*Stored records:*
※

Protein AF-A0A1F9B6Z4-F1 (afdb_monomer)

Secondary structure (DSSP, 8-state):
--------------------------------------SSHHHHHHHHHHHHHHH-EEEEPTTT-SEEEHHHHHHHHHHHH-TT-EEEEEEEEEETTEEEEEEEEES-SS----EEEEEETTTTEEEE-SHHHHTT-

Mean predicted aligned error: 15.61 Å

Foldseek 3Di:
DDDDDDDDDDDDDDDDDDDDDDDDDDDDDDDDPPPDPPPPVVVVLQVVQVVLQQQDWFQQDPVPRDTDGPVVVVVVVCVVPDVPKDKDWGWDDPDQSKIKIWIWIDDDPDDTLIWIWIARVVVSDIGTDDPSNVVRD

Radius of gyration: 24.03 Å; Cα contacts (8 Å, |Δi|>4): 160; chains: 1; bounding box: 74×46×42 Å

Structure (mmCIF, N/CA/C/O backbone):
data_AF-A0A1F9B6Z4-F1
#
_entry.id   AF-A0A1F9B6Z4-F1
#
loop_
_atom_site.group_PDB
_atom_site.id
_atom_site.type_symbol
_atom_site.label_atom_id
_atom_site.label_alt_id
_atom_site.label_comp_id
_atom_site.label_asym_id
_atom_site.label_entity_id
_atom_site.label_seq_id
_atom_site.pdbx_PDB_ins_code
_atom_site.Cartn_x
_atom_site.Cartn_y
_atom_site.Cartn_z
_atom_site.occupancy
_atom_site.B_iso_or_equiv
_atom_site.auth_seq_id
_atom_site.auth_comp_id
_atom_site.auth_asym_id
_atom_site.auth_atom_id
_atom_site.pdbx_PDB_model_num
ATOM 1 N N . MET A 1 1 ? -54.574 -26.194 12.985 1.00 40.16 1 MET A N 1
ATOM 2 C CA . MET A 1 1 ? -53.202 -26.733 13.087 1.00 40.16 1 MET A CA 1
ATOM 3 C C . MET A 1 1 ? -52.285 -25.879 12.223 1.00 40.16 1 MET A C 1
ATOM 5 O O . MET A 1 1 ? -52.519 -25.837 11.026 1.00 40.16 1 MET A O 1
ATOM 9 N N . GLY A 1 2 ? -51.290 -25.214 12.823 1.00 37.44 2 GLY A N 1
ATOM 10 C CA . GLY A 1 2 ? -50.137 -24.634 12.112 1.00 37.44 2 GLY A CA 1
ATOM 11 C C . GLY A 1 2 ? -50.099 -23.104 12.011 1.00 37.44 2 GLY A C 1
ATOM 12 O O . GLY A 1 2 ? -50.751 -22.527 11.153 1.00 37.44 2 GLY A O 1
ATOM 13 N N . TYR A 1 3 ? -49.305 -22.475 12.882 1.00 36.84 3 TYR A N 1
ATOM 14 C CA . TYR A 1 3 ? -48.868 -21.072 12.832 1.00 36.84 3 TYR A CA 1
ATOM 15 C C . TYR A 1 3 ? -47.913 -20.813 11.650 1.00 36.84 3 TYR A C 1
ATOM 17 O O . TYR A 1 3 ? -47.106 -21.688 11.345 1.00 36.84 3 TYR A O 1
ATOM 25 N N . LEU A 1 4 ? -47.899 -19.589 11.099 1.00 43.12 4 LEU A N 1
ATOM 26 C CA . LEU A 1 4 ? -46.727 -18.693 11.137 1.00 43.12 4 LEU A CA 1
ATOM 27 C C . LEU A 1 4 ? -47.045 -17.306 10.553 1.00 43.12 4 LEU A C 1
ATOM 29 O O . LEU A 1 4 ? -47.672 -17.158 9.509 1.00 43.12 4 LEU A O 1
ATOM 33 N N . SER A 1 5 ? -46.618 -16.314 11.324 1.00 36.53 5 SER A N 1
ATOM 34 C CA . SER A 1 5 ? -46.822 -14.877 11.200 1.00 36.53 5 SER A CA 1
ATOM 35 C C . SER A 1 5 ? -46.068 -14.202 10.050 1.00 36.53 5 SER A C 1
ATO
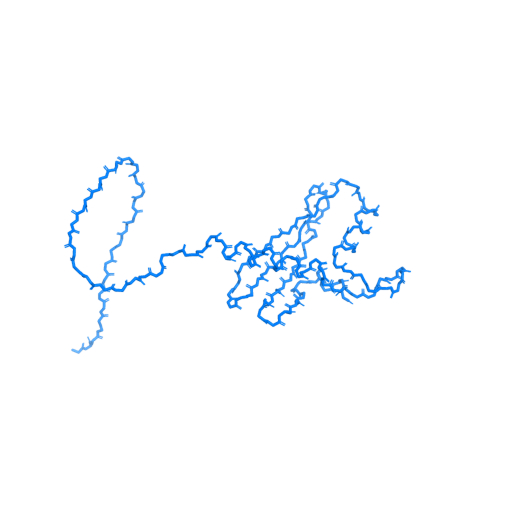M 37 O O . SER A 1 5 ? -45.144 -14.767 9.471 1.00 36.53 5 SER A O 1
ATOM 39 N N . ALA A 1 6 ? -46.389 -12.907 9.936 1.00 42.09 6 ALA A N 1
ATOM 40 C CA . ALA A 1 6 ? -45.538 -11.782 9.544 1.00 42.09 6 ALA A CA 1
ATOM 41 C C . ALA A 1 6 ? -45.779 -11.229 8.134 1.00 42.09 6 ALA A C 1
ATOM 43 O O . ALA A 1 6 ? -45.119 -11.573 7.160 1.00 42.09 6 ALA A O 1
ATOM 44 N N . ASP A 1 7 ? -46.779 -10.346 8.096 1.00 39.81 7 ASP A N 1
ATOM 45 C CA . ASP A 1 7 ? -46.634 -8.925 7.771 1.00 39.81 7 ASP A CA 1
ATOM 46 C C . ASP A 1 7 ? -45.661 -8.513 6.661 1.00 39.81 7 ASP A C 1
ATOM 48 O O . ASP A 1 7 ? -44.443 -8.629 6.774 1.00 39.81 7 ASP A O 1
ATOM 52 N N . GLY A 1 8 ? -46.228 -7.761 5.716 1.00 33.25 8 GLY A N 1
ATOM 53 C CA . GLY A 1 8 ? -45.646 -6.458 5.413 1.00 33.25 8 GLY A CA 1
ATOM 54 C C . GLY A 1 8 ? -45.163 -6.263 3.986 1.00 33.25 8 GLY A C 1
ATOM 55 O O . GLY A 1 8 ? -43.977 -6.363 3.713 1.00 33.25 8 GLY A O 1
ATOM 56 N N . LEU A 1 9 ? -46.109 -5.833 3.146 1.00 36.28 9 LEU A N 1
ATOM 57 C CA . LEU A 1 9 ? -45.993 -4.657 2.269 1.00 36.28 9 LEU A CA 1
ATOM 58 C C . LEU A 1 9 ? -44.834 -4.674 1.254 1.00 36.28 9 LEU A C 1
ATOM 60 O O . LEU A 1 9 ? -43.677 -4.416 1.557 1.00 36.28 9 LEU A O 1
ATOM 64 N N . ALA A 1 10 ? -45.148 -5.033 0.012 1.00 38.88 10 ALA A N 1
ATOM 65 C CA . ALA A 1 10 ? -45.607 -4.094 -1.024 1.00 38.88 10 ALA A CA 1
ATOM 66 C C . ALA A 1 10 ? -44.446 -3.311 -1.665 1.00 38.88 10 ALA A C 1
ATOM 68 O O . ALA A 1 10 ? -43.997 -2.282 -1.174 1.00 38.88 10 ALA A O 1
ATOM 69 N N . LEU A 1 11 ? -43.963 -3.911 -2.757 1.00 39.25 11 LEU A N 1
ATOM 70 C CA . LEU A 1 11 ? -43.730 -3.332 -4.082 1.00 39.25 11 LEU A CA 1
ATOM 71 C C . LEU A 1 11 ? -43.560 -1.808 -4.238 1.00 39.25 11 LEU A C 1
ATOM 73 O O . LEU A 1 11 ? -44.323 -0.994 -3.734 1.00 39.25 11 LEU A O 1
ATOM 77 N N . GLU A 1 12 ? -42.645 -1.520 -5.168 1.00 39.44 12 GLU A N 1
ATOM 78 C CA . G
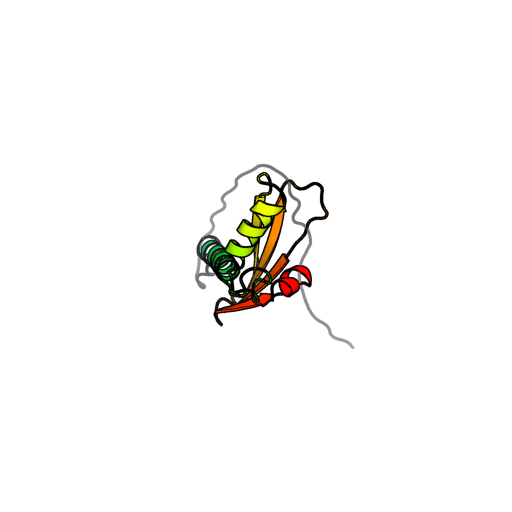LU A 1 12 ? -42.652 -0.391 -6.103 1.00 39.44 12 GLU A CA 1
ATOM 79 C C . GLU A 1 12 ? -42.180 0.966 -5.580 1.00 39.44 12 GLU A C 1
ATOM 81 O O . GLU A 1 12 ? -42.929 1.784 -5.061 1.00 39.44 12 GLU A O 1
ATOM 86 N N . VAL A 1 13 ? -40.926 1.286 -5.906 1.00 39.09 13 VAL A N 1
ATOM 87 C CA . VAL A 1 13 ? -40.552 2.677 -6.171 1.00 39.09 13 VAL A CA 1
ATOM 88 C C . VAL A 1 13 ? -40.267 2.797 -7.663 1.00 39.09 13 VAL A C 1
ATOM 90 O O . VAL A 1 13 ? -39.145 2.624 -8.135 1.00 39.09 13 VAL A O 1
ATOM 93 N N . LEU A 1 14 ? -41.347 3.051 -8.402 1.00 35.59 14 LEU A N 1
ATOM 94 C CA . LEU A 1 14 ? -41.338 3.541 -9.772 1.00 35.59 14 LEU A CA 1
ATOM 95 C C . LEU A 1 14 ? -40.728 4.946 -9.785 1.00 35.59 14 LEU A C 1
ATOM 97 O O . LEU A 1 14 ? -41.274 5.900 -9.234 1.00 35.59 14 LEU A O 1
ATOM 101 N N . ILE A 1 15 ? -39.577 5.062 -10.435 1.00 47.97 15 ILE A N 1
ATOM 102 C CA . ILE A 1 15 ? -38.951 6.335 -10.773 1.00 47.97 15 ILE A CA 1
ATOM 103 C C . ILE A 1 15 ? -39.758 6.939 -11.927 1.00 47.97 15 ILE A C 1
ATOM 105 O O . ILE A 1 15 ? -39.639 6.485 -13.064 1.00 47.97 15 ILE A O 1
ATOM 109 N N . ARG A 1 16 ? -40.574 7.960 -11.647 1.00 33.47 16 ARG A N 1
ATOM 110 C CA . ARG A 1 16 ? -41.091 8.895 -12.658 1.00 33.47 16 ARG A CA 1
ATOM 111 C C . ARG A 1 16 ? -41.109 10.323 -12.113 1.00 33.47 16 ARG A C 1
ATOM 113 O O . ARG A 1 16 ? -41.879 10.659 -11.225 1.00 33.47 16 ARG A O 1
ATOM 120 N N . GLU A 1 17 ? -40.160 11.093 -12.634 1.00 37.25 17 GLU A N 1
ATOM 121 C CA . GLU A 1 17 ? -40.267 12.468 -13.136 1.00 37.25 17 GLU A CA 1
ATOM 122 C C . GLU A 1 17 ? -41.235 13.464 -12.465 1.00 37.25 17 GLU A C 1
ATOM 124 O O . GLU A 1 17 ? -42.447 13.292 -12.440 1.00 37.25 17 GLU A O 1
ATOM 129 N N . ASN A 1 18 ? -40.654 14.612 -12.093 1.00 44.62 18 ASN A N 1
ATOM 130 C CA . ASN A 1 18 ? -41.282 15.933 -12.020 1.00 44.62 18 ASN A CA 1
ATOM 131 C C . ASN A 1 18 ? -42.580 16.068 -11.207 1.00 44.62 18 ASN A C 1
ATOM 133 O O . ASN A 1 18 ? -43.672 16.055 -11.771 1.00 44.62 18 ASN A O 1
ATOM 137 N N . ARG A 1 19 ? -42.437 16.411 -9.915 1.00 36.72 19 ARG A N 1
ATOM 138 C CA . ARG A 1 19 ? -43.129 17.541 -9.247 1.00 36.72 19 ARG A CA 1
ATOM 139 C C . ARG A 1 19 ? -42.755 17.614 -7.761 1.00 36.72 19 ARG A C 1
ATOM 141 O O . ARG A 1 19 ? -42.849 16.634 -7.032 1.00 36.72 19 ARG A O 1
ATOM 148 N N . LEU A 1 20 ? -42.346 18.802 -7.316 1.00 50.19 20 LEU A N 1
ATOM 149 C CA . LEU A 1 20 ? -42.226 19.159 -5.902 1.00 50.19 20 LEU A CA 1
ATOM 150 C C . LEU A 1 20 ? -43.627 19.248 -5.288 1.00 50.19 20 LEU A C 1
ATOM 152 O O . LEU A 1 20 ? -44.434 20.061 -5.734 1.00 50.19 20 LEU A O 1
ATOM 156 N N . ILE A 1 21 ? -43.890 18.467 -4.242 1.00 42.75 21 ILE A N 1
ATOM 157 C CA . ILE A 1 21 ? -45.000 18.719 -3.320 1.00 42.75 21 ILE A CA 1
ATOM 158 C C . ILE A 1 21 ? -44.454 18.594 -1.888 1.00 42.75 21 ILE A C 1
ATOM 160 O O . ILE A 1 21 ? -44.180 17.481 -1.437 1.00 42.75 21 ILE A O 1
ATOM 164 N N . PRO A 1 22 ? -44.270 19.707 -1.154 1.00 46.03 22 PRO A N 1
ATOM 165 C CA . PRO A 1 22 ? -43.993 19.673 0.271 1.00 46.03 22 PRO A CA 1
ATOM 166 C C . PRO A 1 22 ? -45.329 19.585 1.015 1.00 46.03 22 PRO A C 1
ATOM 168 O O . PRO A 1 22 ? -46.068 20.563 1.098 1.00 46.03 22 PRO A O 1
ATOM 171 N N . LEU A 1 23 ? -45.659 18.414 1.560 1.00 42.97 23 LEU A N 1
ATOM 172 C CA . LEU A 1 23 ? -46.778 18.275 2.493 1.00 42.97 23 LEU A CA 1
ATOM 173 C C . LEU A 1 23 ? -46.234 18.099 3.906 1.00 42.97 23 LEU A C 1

※

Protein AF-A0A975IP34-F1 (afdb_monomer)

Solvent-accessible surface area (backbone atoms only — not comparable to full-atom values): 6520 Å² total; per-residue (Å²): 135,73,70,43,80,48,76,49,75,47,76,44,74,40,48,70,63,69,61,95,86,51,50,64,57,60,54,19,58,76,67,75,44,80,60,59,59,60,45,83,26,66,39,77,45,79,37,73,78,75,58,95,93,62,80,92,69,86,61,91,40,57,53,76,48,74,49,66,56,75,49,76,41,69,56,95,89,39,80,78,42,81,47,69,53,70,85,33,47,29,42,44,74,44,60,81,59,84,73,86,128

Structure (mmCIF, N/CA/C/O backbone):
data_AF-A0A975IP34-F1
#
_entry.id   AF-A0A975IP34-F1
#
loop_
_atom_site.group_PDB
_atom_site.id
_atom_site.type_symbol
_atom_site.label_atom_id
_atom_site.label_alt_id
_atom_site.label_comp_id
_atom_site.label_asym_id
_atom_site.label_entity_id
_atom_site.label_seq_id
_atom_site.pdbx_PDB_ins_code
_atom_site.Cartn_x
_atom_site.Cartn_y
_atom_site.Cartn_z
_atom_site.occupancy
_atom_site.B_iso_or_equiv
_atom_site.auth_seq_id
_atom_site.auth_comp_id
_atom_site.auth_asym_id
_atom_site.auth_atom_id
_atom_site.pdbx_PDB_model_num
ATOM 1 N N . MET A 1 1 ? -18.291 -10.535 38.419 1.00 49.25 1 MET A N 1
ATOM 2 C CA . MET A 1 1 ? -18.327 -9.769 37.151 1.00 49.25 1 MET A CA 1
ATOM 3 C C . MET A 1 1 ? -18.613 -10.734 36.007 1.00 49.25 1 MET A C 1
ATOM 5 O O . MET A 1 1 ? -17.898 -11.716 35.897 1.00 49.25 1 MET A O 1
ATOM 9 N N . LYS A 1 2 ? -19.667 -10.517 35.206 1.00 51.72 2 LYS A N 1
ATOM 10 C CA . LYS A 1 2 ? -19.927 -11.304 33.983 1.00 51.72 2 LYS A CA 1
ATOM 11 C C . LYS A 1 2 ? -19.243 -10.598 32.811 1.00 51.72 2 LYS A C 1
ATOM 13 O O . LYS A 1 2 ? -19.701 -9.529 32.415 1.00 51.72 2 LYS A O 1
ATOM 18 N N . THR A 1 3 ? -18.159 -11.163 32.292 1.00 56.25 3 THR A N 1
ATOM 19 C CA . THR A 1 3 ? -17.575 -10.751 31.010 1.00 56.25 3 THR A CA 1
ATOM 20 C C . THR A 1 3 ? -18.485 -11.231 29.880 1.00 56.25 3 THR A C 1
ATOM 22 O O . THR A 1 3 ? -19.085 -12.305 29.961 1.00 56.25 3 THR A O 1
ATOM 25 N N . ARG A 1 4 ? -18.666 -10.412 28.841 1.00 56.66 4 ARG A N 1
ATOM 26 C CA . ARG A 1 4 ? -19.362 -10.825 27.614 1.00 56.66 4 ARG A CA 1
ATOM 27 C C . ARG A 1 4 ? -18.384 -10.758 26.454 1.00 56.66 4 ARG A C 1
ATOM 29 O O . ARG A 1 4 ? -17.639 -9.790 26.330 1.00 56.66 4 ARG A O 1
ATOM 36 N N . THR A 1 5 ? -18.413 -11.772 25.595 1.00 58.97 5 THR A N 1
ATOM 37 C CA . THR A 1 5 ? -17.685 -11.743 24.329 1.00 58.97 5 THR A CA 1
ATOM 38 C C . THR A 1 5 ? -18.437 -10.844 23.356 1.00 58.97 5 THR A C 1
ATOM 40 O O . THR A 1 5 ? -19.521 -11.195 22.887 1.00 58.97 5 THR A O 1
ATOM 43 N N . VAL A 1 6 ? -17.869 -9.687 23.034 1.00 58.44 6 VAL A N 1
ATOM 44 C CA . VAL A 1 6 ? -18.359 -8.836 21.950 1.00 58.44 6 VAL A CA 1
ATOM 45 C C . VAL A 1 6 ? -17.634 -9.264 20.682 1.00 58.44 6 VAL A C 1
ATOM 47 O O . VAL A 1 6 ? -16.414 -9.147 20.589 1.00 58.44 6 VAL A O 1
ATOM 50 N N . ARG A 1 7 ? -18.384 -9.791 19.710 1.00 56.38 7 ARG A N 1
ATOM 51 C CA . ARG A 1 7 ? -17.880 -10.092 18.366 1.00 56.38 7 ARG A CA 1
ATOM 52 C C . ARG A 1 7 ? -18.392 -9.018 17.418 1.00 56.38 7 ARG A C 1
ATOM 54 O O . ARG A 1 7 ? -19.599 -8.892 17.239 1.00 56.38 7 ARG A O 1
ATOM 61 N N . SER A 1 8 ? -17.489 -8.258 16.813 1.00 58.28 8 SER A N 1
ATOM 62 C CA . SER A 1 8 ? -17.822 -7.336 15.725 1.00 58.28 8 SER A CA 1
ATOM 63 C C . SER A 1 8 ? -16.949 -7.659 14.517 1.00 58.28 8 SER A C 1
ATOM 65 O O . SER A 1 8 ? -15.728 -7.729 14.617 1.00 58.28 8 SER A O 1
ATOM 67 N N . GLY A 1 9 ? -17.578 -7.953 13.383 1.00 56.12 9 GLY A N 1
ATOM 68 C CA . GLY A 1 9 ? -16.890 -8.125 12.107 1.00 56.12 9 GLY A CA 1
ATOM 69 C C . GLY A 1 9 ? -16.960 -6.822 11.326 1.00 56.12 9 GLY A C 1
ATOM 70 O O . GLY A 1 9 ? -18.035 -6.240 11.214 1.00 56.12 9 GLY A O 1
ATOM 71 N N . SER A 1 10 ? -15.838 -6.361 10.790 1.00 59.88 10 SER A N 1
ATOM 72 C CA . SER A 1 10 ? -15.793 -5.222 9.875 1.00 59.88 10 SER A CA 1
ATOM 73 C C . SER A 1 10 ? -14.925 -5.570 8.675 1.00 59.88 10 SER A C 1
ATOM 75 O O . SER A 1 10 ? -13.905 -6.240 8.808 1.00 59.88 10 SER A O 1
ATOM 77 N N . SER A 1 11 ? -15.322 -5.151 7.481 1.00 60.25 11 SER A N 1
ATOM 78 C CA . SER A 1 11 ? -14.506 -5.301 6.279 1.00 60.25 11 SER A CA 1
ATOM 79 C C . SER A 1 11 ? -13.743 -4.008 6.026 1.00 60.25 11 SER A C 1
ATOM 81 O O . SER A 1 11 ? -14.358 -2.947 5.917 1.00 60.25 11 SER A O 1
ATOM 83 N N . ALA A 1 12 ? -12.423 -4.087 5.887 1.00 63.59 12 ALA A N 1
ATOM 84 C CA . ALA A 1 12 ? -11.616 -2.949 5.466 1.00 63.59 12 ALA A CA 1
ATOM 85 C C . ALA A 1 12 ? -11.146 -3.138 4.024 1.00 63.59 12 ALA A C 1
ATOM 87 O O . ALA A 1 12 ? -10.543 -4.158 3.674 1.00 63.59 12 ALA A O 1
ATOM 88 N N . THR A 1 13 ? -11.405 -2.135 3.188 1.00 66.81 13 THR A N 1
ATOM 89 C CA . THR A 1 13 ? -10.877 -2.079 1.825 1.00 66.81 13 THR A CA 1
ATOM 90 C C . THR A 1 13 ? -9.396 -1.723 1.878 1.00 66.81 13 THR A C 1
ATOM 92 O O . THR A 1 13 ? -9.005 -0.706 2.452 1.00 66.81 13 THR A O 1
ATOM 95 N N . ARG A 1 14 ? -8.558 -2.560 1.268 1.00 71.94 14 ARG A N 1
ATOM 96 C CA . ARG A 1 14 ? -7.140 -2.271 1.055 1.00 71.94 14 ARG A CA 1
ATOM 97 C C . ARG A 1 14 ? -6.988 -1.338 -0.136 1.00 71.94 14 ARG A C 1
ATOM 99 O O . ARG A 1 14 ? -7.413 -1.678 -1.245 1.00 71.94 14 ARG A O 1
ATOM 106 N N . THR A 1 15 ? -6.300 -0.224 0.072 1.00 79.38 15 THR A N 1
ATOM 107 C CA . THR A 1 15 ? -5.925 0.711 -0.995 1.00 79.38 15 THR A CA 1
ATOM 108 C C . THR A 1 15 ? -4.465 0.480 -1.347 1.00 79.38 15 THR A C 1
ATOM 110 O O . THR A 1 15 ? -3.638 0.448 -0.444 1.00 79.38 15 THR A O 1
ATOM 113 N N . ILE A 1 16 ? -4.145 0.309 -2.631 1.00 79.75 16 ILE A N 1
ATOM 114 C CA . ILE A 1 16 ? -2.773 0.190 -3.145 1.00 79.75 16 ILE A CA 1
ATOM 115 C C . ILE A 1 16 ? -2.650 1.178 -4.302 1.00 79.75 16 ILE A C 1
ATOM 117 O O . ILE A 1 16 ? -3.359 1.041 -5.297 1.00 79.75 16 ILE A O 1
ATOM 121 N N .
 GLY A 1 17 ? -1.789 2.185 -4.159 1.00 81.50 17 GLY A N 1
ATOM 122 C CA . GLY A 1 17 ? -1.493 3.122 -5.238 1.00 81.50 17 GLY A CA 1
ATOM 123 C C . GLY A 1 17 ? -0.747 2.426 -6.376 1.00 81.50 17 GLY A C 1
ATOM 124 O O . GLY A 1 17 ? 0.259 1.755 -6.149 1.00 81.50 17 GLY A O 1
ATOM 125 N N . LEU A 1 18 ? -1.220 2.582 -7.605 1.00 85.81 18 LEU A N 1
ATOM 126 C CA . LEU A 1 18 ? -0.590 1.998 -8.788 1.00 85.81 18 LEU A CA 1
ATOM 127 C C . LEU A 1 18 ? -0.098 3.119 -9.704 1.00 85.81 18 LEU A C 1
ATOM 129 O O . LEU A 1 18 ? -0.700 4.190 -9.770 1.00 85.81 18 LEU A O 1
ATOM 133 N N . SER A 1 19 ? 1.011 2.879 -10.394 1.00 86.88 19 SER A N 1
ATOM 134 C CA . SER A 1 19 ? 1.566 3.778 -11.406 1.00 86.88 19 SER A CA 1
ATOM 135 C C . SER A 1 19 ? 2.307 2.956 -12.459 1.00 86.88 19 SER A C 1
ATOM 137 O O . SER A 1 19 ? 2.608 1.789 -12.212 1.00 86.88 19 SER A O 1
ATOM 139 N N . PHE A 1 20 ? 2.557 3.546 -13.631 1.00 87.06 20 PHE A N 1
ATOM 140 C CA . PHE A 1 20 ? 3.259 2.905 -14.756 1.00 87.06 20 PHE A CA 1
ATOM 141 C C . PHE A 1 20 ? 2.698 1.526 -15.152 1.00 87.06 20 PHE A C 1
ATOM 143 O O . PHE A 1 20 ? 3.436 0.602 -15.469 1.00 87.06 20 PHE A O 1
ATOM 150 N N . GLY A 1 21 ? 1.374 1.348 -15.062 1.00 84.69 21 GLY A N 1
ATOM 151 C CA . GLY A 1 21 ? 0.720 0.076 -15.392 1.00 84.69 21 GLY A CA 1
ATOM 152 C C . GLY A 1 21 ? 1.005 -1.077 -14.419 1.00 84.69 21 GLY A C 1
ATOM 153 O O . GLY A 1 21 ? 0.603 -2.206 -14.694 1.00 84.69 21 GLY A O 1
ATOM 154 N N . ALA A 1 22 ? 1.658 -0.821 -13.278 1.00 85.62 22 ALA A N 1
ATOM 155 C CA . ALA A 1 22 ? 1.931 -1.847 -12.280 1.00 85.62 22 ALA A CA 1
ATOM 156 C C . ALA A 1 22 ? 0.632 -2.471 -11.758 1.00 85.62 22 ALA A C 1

※

*What is needed:* Reproduce exactly the lines above starting at the line containing "ATOM 78 C CA . G" and ending at the line containing "ATOM 87 C CA", including both, but not the pictures.

*Task output:*
ATOM 78 C CA . G
LU A 1 12 ? -42.652 -0.391 -6.103 1.00 39.44 12 GLU A CA 1
ATOM 79 C C . GLU A 1 12 ? -42.180 0.966 -5.580 1.00 39.44 12 GLU A C 1
ATOM 81 O O . GLU A 1 12 ? -42.929 1.784 -5.061 1.00 39.44 12 GLU A O 1
ATOM 86 N N . VAL A 1 13 ? -40.926 1.286 -5.906 1.00 39.09 13 VAL A N 1
ATOM 87 C CA . VAL A 1 13 ? -40.552 2.677 -6.171 1.00 39.09 13 VAL A CA 1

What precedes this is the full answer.